Long time, no post. Seems I've been missing out on a few challenges.
The Chunkster Challenge,
the G.I.F.T. Challenge,
and the Winter Classics Challenge.
Since I have yet to finish any of the challenges I've signed up for, I am determined that I will finish at least one of these! Still need to sit down and figure out what I'm going to read/write for each.
Despite the holiday madness, I did manage to squeeze in a couple of good books recently, each of which deserve mention here. One Mississippi by Mark Childress was wonderful. I was captivated by the first page and remained captivated until the last page.
From Publisher's Weekly: "When his father is relocated from Indiana to Minor, Miss., in 1973, 16-year-old Daniel Musgrove finds himself a classic fish out of water. At Minor High, the Midwestern teenager finds a kindred spirit in wiseacre Tim Cousins, whose motto is "Everything is funny all the time." The two indulge their love of Sonny and Cher, get recruited by a local Baptist church to perform in an amateur musical called Christ! and endure the bullying of football star Red Martin. When, on prom night, the boys accidentally run over Arnita Beecham, a beautiful, popular black girl, the boys flee, letting Red take the fall. Arnita wakes from her coma believing she's white and promptly falls for Daniel—which makes Tim extremely jealous and puts their coverup at risk. Childress's comic tone and well-written adolescent confusion make his late shift into darker territory jarring, and readers might not follow him all the way to his violent destination."
Next up was Francine Prose's A Changed Man. I'd actually never read any of her books before, even though I seem to own several of them.

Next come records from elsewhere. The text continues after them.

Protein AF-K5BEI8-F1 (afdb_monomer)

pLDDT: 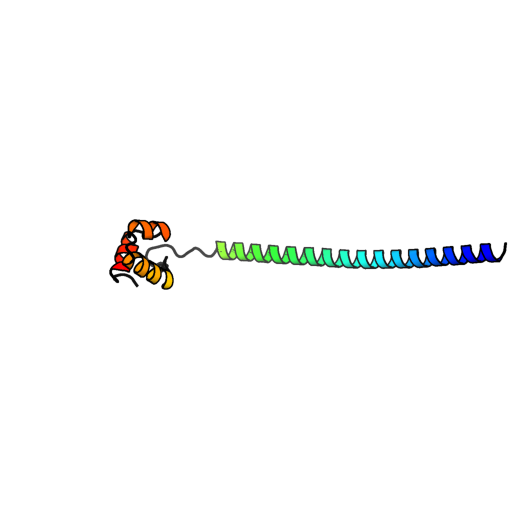mean 92.16, std 7.5, range [64.94, 98.0]

Radius of gyration: 36.18 Å; Cα contacts (8 Å, |Δi|>4): 32; chains: 1; bounding box: 75×29×89 Å

Secondary structure (DSSP, 8-state):
-HHHHHHHHHHHHHHHHHHHHHHHHHHHHHHHHHHHHHHHHHHHHHHHHHHHHHHHHHHHSPPP-STTS----SS-HHHHHHHHHHHHTT--HHHHHHHTT--HHHHHHHHTT---

Sequence (116 aa):
MAQFKRMFEDAFAEVDAEIARLREANRSLSEAANRALRENRELRDKQRRANDLFAKALAQVKPETGPNRPNRKKLTEREVEDIRQA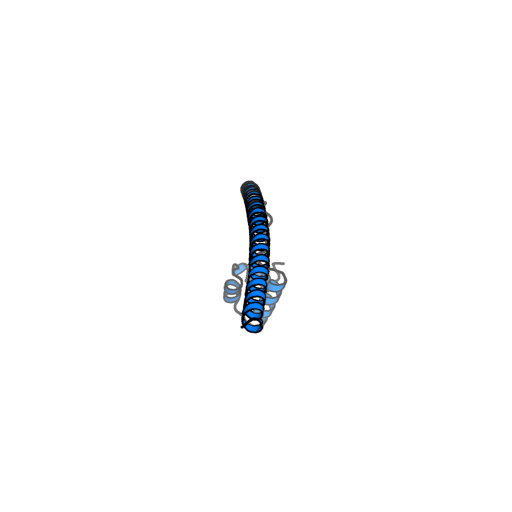YRGGMKQKDLARNYGVNPATISRLVRGLYH

Solvent-accessible surface area (backbone atoms only — not comparable to full-atom values): 6745 Å² total; per-residue (Å²): 112,71,67,62,53,49,55,49,53,53,52,52,52,52,51,52,53,49,52,51,52,52,50,51,51,52,49,52,51,51,53,51,51,53,49,52,54,51,53,52,51,53,52,52,52,51,51,49,52,50,50,52,52,50,51,52,52,53,70,67,55,72,76,85,73,65,93,85,45,81,84,76,74,91,66,53,75,66,55,52,50,51,52,43,51,44,41,76,72,67,48,53,56,68,56,54,14,61,77,70,74,48,57,49,69,55,45,56,29,47,68,70,64,75,50,135

Structure (mmCIF, N/CA/C/O backbone):
data_AF-K5BEI8-F1
#
_entry.id   AF-K5BEI8-F1
#
loop_
_atom_site.group_PDB
_atom_site.id
_atom_site.type_symbol
_atom_site.label_atom_id
_atom_site.label_alt_id
_atom_site.label_comp_id
_atom_site.label_asym_id
_atom_site.label_entity_id
_atom_site.label_seq_id
_atom_site.pdbx_PDB_ins_code
_atom_site.Cartn_x
_atom_site.Cartn_y
_atom_site.Cartn_z
_atom_site.occupancy
_atom_site.B_iso_or_equiv
_atom_site.auth_seq_id
_atom_site.auth_comp_id
_atom_site.auth_asym_id
_atom_site.auth_atom_id
_atom_site.pdbx_PDB_model_num
ATOM 1 N N . MET A 1 1 ? 36.139 -18.014 -56.763 1.00 67.19 1 MET A N 1
ATOM 2 C CA . MET A 1 1 ? 36.977 -17.642 -55.597 1.00 67.19 1 MET A CA 1
ATOM 3 C C . MET A 1 1 ? 36.723 -16.217 -55.101 1.00 67.19 1 MET A C 1
ATOM 5 O O . MET A 1 1 ? 36.428 -16.070 -53.926 1.00 67.19 1 MET A O 1
ATOM 9 N N . ALA A 1 2 ? 36.755 -15.179 -55.949 1.00 80.62 2 ALA A N 1
ATOM 10 C CA . ALA A 1 2 ? 36.568 -13.786 -55.501 1.00 80.62 2 ALA A CA 1
ATOM 11 C C . ALA A 1 2 ? 35.178 -13.469 -54.901 1.00 80.62 2 ALA A C 1
ATOM 13 O O . ALA A 1 2 ? 35.099 -12.804 -53.875 1.00 80.62 2 ALA A O 1
ATOM 14 N N . GLN A 1 3 ? 34.089 -13.983 -55.489 1.00 86.00 3 GLN A N 1
ATOM 15 C CA . GLN A 1 3 ? 32.727 -13.770 -54.965 1.00 86.00 3 GLN A CA 1
ATOM 16 C C . GLN A 1 3 ? 32.521 -14.383 -53.574 1.00 86.00 3 GLN A C 1
ATOM 18 O O . GLN A 1 3 ? 31.944 -13.750 -52.701 1.00 86.00 3 GLN A O 1
ATOM 23 N N . PHE A 1 4 ? 33.040 -15.593 -53.355 1.00 86.75 4 PHE A N 1
ATOM 24 C CA . PHE A 1 4 ? 32.905 -16.299 -52.080 1.00 86.75 4 PHE A CA 1
ATOM 25 C C . PHE A 1 4 ? 33.668 -15.586 -50.955 1.00 86.75 4 PHE A C 1
ATOM 27 O O . PHE A 1 4 ? 33.169 -15.471 -49.843 1.00 86.75 4 PHE A O 1
ATOM 34 N N . LYS A 1 5 ? 34.854 -15.043 -51.265 1.00 89.00 5 LYS A N 1
ATOM 35 C CA . LYS A 1 5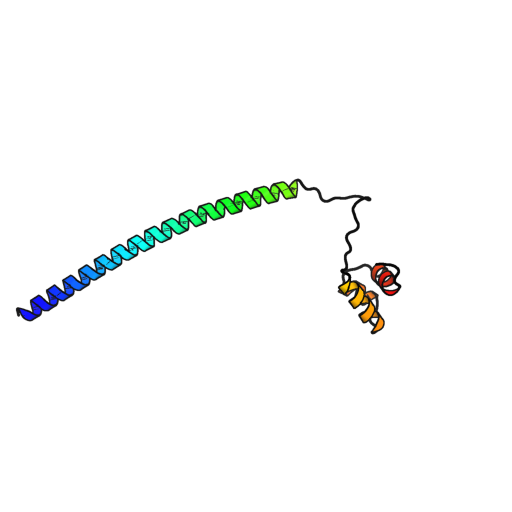 ? 35.641 -14.230 -50.330 1.00 89.00 5 LYS A CA 1
ATOM 36 C C . LYS A 1 5 ? 34.894 -12.958 -49.917 1.00 89.00 5 LYS A C 1
ATOM 38 O O . LYS A 1 5 ? 34.798 -12.680 -48.731 1.00 89.00 5 LYS A O 1
ATOM 43 N N . ARG A 1 6 ? 34.314 -12.246 -50.886 1.00 91.00 6 ARG A N 1
ATOM 44 C CA . ARG A 1 6 ? 33.541 -11.024 -50.636 1.00 91.00 6 ARG A CA 1
ATOM 45 C C . ARG A 1 6 ? 32.299 -11.289 -49.783 1.00 91.00 6 ARG A C 1
ATOM 47 O O . ARG A 1 6 ? 32.052 -10.567 -48.834 1.00 91.00 6 ARG A O 1
ATOM 54 N N . MET A 1 7 ? 31.584 -12.379 -50.062 1.00 91.56 7 MET A N 1
ATOM 55 C CA . MET A 1 7 ? 30.420 -12.791 -49.273 1.00 91.56 7 MET A CA 1
ATOM 56 C C . MET A 1 7 ? 30.777 -13.066 -47.804 1.00 91.56 7 MET A C 1
ATOM 58 O O . MET A 1 7 ? 30.021 -12.698 -46.911 1.00 91.56 7 MET A O 1
ATOM 62 N N . PHE A 1 8 ? 31.933 -13.685 -47.539 1.00 93.06 8 PHE A N 1
ATOM 63 C CA . PHE A 1 8 ? 32.413 -13.865 -46.167 1.00 93.06 8 PHE A CA 1
ATOM 64 C C . PHE A 1 8 ? 32.835 -12.551 -45.513 1.00 93.06 8 PHE A C 1
ATOM 66 O O . PHE A 1 8 ? 32.516 -12.339 -44.350 1.00 93.06 8 PHE A O 1
ATOM 73 N N . GLU A 1 9 ? 33.532 -11.672 -46.235 1.00 93.25 9 GLU A N 1
ATOM 74 C CA . GLU A 1 9 ? 33.915 -10.348 -45.727 1.00 93.25 9 GLU A CA 1
ATOM 75 C C . GLU A 1 9 ? 32.682 -9.516 -45.342 1.00 93.25 9 GLU A C 1
ATOM 77 O O . GLU A 1 9 ? 32.655 -8.943 -44.254 1.00 93.25 9 GLU A O 1
ATOM 82 N N . ASP A 1 10 ? 31.639 -9.530 -46.175 1.00 94.12 10 ASP A N 1
ATOM 83 C CA . ASP A 1 10 ? 30.371 -8.850 -45.900 1.00 94.12 10 ASP A CA 1
ATOM 84 C C . ASP A 1 10 ? 29.667 -9.457 -44.669 1.00 94.12 10 ASP A C 1
ATOM 86 O O . ASP A 1 10 ? 29.217 -8.725 -43.788 1.00 94.12 10 ASP A O 1
ATOM 90 N N . ALA A 1 11 ? 29.639 -10.792 -44.552 1.00 93.44 11 ALA A N 1
ATOM 91 C CA . ALA A 1 11 ? 29.049 -11.479 -43.401 1.00 93.44 11 ALA A CA 1
ATOM 92 C C . ALA A 1 11 ? 29.800 -11.196 -42.086 1.00 93.44 11 ALA A C 1
ATOM 94 O O . ALA A 1 11 ? 29.175 -11.001 -41.045 1.00 93.44 11 ALA A O 1
ATOM 95 N N . PHE A 1 12 ? 31.136 -11.144 -42.111 1.00 95.19 12 PHE A N 1
ATOM 96 C CA . PHE A 1 12 ? 31.923 -10.771 -40.931 1.00 95.19 12 PHE A CA 1
ATOM 97 C C . PHE A 1 12 ? 31.696 -9.309 -40.542 1.00 95.19 12 PHE A C 1
ATOM 99 O O . PHE A 1 12 ? 31.521 -9.023 -39.359 1.00 95.19 12 PHE A O 1
ATOM 106 N N . ALA A 1 13 ? 31.619 -8.402 -41.519 1.00 94.50 13 ALA A N 1
ATOM 107 C CA . ALA A 1 13 ? 31.321 -6.996 -41.264 1.00 94.50 13 ALA A CA 1
ATOM 108 C C . ALA A 1 13 ? 29.926 -6.802 -40.642 1.00 94.50 13 ALA A C 1
ATOM 110 O O . ALA A 1 13 ? 29.759 -5.978 -39.742 1.00 94.50 13 ALA A O 1
ATOM 111 N N . GLU A 1 14 ? 28.932 -7.578 -41.080 1.00 96.00 14 GLU A N 1
ATOM 112 C CA . GLU A 1 14 ? 27.589 -7.569 -40.495 1.00 96.00 14 GLU A CA 1
ATOM 113 C C . GLU A 1 14 ? 27.596 -8.068 -39.043 1.00 96.00 14 GLU A C 1
ATOM 115 O O . GLU A 1 14 ? 27.023 -7.423 -38.162 1.00 96.00 14 GLU A O 1
ATOM 120 N N . VAL A 1 15 ? 28.303 -9.168 -38.767 1.00 96.31 15 VAL A N 1
ATOM 121 C CA . VAL A 1 15 ? 28.454 -9.706 -37.406 1.00 96.31 15 VAL A CA 1
ATOM 122 C C . VAL A 1 15 ? 29.173 -8.714 -36.489 1.00 96.31 15 VAL A C 1
ATOM 124 O O . VAL A 1 15 ? 28.736 -8.508 -35.358 1.00 96.31 15 VAL A O 1
ATOM 127 N N . ASP A 1 16 ? 30.234 -8.058 -36.960 1.00 96.56 16 ASP A N 1
ATOM 128 C CA . ASP A 1 16 ? 30.958 -7.051 -36.178 1.00 96.56 16 ASP A CA 1
ATOM 129 C C . ASP A 1 16 ? 30.083 -5.828 -35.876 1.00 96.56 16 ASP A C 1
ATOM 131 O O . ASP A 1 16 ? 30.082 -5.323 -34.745 1.00 96.56 16 ASP A O 1
ATOM 135 N N . ALA A 1 17 ? 29.291 -5.380 -36.855 1.00 96.19 17 ALA A N 1
ATOM 136 C CA . ALA A 1 17 ? 28.326 -4.304 -36.660 1.00 96.19 17 ALA A CA 1
ATOM 137 C C . ALA A 1 17 ? 27.260 -4.685 -35.620 1.00 96.19 17 ALA A C 1
ATOM 139 O O . ALA A 1 17 ? 26.911 -3.870 -34.762 1.00 96.19 17 ALA A O 1
ATOM 140 N N . GLU A 1 18 ? 26.779 -5.927 -35.645 1.00 96.75 18 GLU A N 1
ATOM 141 C CA . GLU A 1 18 ? 25.789 -6.408 -34.684 1.00 96.75 18 GLU A CA 1
ATOM 142 C C . GLU A 1 18 ? 26.379 -6.581 -33.276 1.00 96.75 18 GLU A C 1
ATOM 144 O O . GLU A 1 18 ? 25.773 -6.159 -32.290 1.00 96.75 18 GLU A O 1
ATOM 149 N N . ILE A 1 19 ? 27.609 -7.089 -33.152 1.00 97.44 19 ILE A N 1
ATOM 150 C CA . ILE A 1 19 ? 28.328 -7.146 -31.870 1.00 97.44 19 ILE A CA 1
ATOM 151 C C . ILE A 1 19 ? 28.512 -5.739 -31.293 1.00 97.44 19 ILE A C 1
ATOM 153 O O . ILE A 1 19 ? 28.347 -5.545 -30.083 1.00 97.44 19 ILE A O 1
ATOM 157 N N . ALA A 1 20 ? 28.840 -4.749 -32.128 1.00 97.12 20 ALA A N 1
ATOM 158 C CA . ALA A 1 20 ? 28.978 -3.364 -31.691 1.00 97.12 20 ALA A CA 1
ATOM 159 C C . ALA A 1 20 ? 27.654 -2.817 -31.131 1.00 97.12 20 ALA A C 1
ATOM 161 O O . ALA A 1 20 ? 27.638 -2.288 -30.016 1.00 97.12 20 ALA A O 1
ATOM 162 N N . ARG A 1 21 ? 26.537 -3.039 -31.838 1.00 97.31 21 ARG A N 1
ATOM 163 C CA . ARG A 1 21 ? 25.192 -2.651 -31.378 1.00 97.31 21 ARG A CA 1
ATOM 164 C C . ARG A 1 21 ? 24.815 -3.326 -30.063 1.00 97.31 21 ARG A C 1
ATOM 166 O O . ARG A 1 21 ? 24.363 -2.655 -29.137 1.00 97.31 21 ARG A O 1
ATOM 173 N N . LEU A 1 22 ? 25.044 -4.634 -29.939 1.00 97.31 22 LEU A N 1
ATOM 174 C CA . LEU A 1 22 ? 24.740 -5.382 -28.717 1.00 97.31 22 LEU A CA 1
ATOM 175 C C . LEU A 1 22 ? 25.578 -4.905 -27.527 1.00 97.31 22 LEU A C 1
ATOM 177 O O . LEU A 1 22 ? 25.074 -4.823 -26.407 1.00 97.31 22 LEU A O 1
ATOM 181 N N . ARG A 1 23 ? 26.851 -4.564 -27.745 1.00 97.69 23 ARG A N 1
ATOM 182 C CA . ARG A 1 23 ? 27.716 -3.998 -26.698 1.00 97.69 23 ARG A CA 1
ATOM 183 C C . ARG A 1 23 ? 27.221 -2.632 -26.237 1.00 97.69 23 ARG A C 1
ATOM 185 O O . ARG A 1 23 ? 27.178 -2.385 -25.032 1.00 97.69 23 ARG A O 1
ATOM 192 N N . GLU A 1 24 ? 26.821 -1.771 -27.166 1.00 97.75 24 GLU A N 1
ATOM 193 C CA . GLU A 1 24 ? 26.262 -0.457 -26.845 1.00 97.75 24 GLU A CA 1
ATOM 194 C C . GLU A 1 24 ? 24.928 -0.576 -26.092 1.00 97.75 24 GLU A C 1
ATOM 196 O O . GLU A 1 24 ? 24.754 0.039 -25.037 1.00 97.75 24 GLU A O 1
ATOM 201 N N . ALA A 1 25 ? 24.028 -1.446 -26.557 1.00 96.75 25 ALA A N 1
ATOM 202 C CA . ALA A 1 25 ? 22.762 -1.728 -25.887 1.00 96.75 25 ALA A CA 1
ATOM 203 C C . ALA A 1 25 ? 22.977 -2.279 -24.469 1.00 96.75 25 ALA A C 1
ATOM 205 O O . ALA A 1 25 ? 22.371 -1.788 -23.515 1.00 96.75 25 ALA A O 1
ATOM 206 N N . ASN A 1 26 ? 23.891 -3.241 -24.299 1.00 97.69 26 ASN A N 1
ATOM 207 C CA . ASN A 1 26 ? 24.240 -3.786 -22.987 1.00 97.69 26 ASN A CA 1
ATOM 208 C C . ASN A 1 26 ? 24.803 -2.717 -22.052 1.00 97.69 26 ASN A C 1
ATOM 210 O O . ASN A 1 26 ? 24.462 -2.696 -20.866 1.00 97.69 26 ASN A O 1
ATOM 214 N N . ARG A 1 27 ? 25.634 -1.806 -22.565 1.00 98.00 27 ARG A N 1
ATOM 215 C CA . ARG A 1 27 ? 26.153 -0.686 -21.778 1.00 98.00 27 ARG A CA 1
ATOM 216 C C . ARG A 1 27 ? 25.022 0.241 -21.334 1.00 98.00 27 ARG A C 1
ATOM 218 O O . ARG A 1 27 ? 24.919 0.529 -20.144 1.00 98.00 27 ARG A O 1
ATOM 225 N N . SER A 1 28 ? 24.151 0.647 -22.254 1.00 97.25 28 SER A N 1
ATOM 226 C CA . SER A 1 28 ? 23.008 1.521 -21.961 1.00 97.25 28 SER A CA 1
ATOM 227 C C . SER A 1 28 ? 22.058 0.902 -20.928 1.00 97.25 28 SER A C 1
ATOM 229 O O . SER A 1 28 ? 21.696 1.548 -19.939 1.00 97.25 28 SER A O 1
ATOM 231 N N . LEU A 1 29 ? 21.725 -0.384 -21.089 1.00 97.50 29 LEU A N 1
ATOM 232 C CA . LEU A 1 29 ? 20.906 -1.132 -20.132 1.00 97.50 29 LEU A CA 1
ATOM 233 C C . LEU A 1 29 ? 21.575 -1.216 -18.760 1.00 97.50 29 LEU A C 1
ATOM 235 O O . LEU A 1 29 ? 20.921 -0.988 -17.742 1.00 97.50 29 LEU A O 1
ATOM 239 N N . SER A 1 30 ? 22.881 -1.478 -18.721 1.00 97.69 30 SER A N 1
ATOM 240 C CA . SER A 1 30 ? 23.645 -1.524 -17.470 1.00 97.69 30 SER A CA 1
ATOM 241 C C . SER A 1 30 ? 23.642 -0.166 -16.763 1.00 97.69 30 SER A C 1
ATOM 243 O O . SER A 1 30 ? 23.455 -0.085 -15.548 1.00 97.69 30 SER A O 1
ATOM 245 N N . GLU A 1 31 ? 23.802 0.929 -17.506 1.00 98.00 31 GLU A N 1
ATOM 246 C CA . GLU A 1 31 ? 23.735 2.287 -16.964 1.00 98.00 31 GLU A CA 1
ATOM 247 C C . GLU A 1 31 ? 22.335 2.619 -16.423 1.00 98.00 31 GLU A C 1
ATOM 249 O O . GLU A 1 31 ? 22.218 3.161 -15.319 1.00 98.00 31 GLU A O 1
ATOM 254 N N . ALA A 1 32 ? 21.276 2.256 -17.153 1.00 97.62 32 ALA A N 1
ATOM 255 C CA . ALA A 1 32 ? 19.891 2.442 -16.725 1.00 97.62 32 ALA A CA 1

From Publisher's Weekly: Prose (Blue Angel; The Lives of the Muses) tests assumptions about class, hatred and the possibility of change in her latest novel, a good-natured satire of liberal pieties, the radical right and the fund-raising world. The "changed man" of the title is Vincent Nolan, a 32-year-old tattooed ex-skinhead who appears one morning in the New York offices of World Brotherhood Watch, a foundation headed by Meyer Maslow, a Holocaust survivor. Vincent declares that he has had a personal conversion (never mind that it was triggered by a heavy dose of Ecstasy) and wants to work with the foundation to "save guys like me from becoming guys like me." Meyer takes Vincent on faith—and convinces Bonnie Kalen, the foundation's fund-raiser, to put Vincent up in the suburban home she shares with her two sons, Max, 12, and Danny, 16. Prose tears into this unusual premise with the piercing wit that has become her trademark. Vincent becomes a media darling of sorts, and everyone wants a piece of him: the liberal donors and the television talk shows; Meyer, a figurehead so celebrated that even his close friends kiss up to him; and maybe even divorced Bonnie, who finds herself drawn to Vincent's charms. In more hostile pursuit of Vincent is his cousin Raymond, a member of the Aryan Resistance Movement, from which Vincent stole a truck, drugs and cash. In these circumstances, can a man truly change? And what is change—not only for Vincent but for the other principals as well? Prose doesn't shy away from exposing the vanities and banalities behind the drive to do good. Fortunately, her characters are sturdy enough to bear the weight of the baggage she piles on them. Her lively skewering of a whole cross-section of society ensures that this tale hits comic high notes even as it probes serious issues."
Back with more later after I've made my picks for each of the ongoing challenges!